__Activity__: Set each line of the material below down word for word, from the first through the line that holds "ATOM 18 O O", but not the pictures.

__Data to process__:

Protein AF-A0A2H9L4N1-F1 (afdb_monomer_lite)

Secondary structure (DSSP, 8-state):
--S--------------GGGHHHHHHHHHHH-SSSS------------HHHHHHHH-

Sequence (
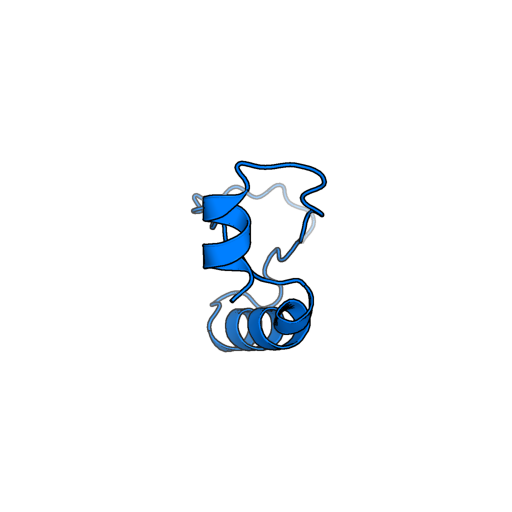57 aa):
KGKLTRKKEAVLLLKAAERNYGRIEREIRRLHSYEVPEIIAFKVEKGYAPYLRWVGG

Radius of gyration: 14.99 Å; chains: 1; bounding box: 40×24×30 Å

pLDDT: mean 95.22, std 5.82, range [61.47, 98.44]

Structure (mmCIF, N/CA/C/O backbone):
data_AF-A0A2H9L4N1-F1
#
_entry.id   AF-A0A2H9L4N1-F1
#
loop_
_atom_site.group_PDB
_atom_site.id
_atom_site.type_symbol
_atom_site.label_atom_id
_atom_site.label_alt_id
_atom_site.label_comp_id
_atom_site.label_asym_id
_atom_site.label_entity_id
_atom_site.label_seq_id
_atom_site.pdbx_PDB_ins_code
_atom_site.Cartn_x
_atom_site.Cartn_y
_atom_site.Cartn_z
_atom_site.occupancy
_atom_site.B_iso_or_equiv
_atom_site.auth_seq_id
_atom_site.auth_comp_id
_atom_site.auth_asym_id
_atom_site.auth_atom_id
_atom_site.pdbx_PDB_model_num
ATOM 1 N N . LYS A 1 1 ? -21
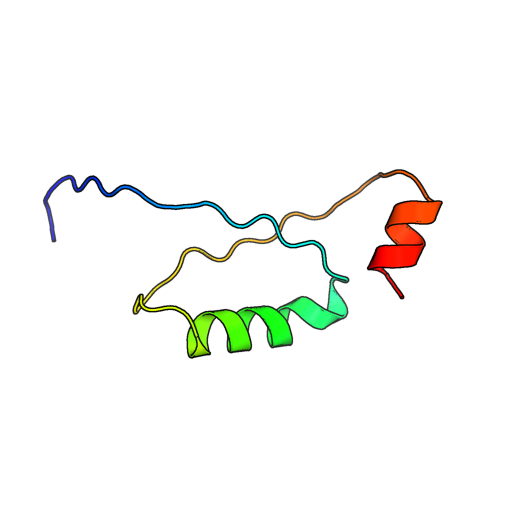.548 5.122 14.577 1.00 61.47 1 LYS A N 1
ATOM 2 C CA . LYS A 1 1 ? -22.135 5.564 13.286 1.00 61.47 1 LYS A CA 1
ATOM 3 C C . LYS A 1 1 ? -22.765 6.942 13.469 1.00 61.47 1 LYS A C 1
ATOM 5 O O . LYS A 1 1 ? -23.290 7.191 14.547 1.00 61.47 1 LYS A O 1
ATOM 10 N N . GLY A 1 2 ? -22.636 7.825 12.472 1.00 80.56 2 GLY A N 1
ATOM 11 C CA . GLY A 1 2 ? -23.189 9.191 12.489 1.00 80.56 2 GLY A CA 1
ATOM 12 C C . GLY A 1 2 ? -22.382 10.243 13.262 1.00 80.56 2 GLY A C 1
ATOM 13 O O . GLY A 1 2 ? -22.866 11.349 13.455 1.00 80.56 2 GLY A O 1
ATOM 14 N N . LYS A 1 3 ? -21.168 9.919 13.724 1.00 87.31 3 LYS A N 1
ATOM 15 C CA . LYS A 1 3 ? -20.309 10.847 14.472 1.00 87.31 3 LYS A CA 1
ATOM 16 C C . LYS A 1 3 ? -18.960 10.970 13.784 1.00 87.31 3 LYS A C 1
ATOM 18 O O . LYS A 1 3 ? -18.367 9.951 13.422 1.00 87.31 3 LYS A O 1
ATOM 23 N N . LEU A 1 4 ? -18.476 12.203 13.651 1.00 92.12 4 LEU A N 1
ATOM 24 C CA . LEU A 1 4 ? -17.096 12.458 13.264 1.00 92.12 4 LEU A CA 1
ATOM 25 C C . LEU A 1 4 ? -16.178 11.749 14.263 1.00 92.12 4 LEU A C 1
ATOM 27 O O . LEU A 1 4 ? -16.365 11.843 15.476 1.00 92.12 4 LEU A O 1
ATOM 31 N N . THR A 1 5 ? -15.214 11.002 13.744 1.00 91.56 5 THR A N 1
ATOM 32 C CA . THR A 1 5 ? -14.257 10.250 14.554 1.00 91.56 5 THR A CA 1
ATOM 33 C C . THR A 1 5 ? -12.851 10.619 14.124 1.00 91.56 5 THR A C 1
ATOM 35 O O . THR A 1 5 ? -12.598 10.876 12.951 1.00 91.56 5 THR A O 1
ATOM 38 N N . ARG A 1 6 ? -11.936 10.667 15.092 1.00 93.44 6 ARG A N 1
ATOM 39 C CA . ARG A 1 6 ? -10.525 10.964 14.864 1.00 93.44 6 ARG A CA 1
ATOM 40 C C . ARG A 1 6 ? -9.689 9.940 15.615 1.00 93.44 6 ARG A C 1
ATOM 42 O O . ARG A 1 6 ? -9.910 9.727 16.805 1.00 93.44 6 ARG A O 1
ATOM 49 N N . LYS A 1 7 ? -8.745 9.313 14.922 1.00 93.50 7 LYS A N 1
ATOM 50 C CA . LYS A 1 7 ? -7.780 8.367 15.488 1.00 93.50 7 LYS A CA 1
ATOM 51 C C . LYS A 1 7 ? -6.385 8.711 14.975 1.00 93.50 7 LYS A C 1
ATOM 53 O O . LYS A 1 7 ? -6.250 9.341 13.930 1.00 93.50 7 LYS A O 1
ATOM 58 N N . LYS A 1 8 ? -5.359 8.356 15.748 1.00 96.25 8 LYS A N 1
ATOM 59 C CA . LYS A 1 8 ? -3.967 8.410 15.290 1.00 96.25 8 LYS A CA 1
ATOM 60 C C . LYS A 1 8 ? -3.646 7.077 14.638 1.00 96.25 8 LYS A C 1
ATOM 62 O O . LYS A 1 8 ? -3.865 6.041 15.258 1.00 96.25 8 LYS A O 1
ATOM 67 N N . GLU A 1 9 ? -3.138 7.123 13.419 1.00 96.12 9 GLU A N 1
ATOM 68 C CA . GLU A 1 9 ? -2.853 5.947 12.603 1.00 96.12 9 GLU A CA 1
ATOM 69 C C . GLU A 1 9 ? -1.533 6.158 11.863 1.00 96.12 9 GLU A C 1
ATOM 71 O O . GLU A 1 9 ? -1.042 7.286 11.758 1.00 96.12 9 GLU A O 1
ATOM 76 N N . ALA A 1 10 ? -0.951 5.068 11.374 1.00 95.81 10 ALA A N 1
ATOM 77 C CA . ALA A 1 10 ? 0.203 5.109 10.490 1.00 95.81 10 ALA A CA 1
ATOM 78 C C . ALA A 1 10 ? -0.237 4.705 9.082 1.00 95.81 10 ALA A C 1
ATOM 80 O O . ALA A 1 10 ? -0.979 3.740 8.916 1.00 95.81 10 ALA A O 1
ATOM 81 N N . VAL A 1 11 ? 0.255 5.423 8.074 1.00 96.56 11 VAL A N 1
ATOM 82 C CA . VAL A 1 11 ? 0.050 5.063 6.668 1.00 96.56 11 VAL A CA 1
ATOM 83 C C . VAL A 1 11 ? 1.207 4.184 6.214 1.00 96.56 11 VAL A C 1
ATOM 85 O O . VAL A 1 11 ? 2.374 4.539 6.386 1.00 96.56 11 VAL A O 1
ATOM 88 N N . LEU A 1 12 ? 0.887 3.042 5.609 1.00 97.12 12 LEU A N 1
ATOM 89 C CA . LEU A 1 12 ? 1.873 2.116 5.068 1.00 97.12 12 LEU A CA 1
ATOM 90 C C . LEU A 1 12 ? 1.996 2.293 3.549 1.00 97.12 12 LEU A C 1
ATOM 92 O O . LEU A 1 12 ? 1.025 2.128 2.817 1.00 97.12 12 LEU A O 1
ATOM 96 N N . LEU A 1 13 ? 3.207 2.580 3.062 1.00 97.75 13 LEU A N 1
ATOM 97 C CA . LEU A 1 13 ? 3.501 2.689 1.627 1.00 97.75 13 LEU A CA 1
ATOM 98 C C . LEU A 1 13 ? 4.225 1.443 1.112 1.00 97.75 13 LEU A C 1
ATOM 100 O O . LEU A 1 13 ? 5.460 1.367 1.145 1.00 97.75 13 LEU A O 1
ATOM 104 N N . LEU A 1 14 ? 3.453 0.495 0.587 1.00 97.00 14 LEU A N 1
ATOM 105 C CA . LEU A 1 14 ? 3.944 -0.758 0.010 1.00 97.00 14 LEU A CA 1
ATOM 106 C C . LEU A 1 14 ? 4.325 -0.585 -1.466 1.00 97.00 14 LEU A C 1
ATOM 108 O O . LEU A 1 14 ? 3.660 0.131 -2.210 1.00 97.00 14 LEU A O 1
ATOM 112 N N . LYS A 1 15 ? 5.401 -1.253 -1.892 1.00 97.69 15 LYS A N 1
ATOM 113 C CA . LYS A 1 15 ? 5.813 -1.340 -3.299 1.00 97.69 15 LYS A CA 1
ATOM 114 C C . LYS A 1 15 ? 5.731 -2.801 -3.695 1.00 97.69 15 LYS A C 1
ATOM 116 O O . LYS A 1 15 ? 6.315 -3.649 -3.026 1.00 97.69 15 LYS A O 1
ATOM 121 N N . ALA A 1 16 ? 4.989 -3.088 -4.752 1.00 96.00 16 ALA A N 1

__Result__:
Protein AF-A0A2H9L4N1-F1 (afdb_monomer_lite)

Secondary structure (DSSP, 8-state):
--S--------------GGGHHHHHHHHHHH-SSSS------------HHHHHHHH-

Sequence (
57 aa):
KGKLTRKKEAVLLLKAAERNYGRIEREIRRLHSYEVPEIIAFKVEKGYAPYLRWVGG

Radius of gyration: 14.99 Å; chains: 1; bounding box: 40×24×30 Å

pLDDT: mean 95.22, std 5.82, range [61.47, 98.44]

Structure (mmCIF, N/CA/C/O backbone):
data_AF-A0A2H9L4N1-F1
#
_entry.id   AF-A0A2H9L4N1-F1
#
loop_
_atom_site.group_PDB
_atom_site.id
_atom_site.type_symbol
_atom_site.label_atom_id
_atom_site.label_alt_id
_atom_site.label_comp_id
_atom_site.label_asym_id
_atom_site.label_entity_id
_atom_site.label_seq_id
_atom_site.pdbx_PDB_ins_code
_atom_site.Cartn_x
_atom_site.Cartn_y
_atom_site.Cartn_z
_atom_site.occupancy
_atom_site.B_iso_or_equiv
_atom_site.auth_seq_id
_atom_site.auth_comp_id
_atom_site.auth_asym_id
_atom_site.auth_atom_id
_atom_site.pdbx_PDB_model_num
ATOM 1 N N . LYS A 1 1 ? -21
.548 5.122 14.577 1.00 61.47 1 LYS A N 1
ATOM 2 C CA . LYS A 1 1 ? -22.135 5.564 13.286 1.00 61.47 1 LYS A CA 1
ATOM 3 C C . LYS A 1 1 ? -22.765 6.942 13.469 1.00 61.47 1 LYS A C 1
ATOM 5 O O . LYS A 1 1 ? -23.290 7.191 14.547 1.00 61.47 1 LYS A O 1
ATOM 10 N N . GLY A 1 2 ? -22.636 7.825 12.472 1.00 80.56 2 GLY A N 1
ATOM 11 C CA . GLY A 1 2 ? -23.189 9.191 12.489 1.00 80.56 2 GLY A CA 1
ATOM 12 C C . GLY A 1 2 ? -22.382 10.243 13.262 1.00 80.56 2 GLY A C 1
ATOM 13 O O . GLY A 1 2 ? -22.866 11.349 13.455 1.00 80.56 2 GLY A O 1
ATOM 14 N N . LYS A 1 3 ? -21.168 9.919 13.724 1.00 87.31 3 LYS A N 1
ATOM 15 C CA . LYS A 1 3 ? -20.309 10.847 14.472 1.00 87.31 3 LYS A CA 1
ATOM 16 C C . LYS A 1 3 ? -18.960 10.970 13.784 1.00 87.31 3 LYS A C 1
ATOM 18 O O . LYS A 1 3 ? -18.367 9.951 13.422 1.00 87.31 3 LYS A O 1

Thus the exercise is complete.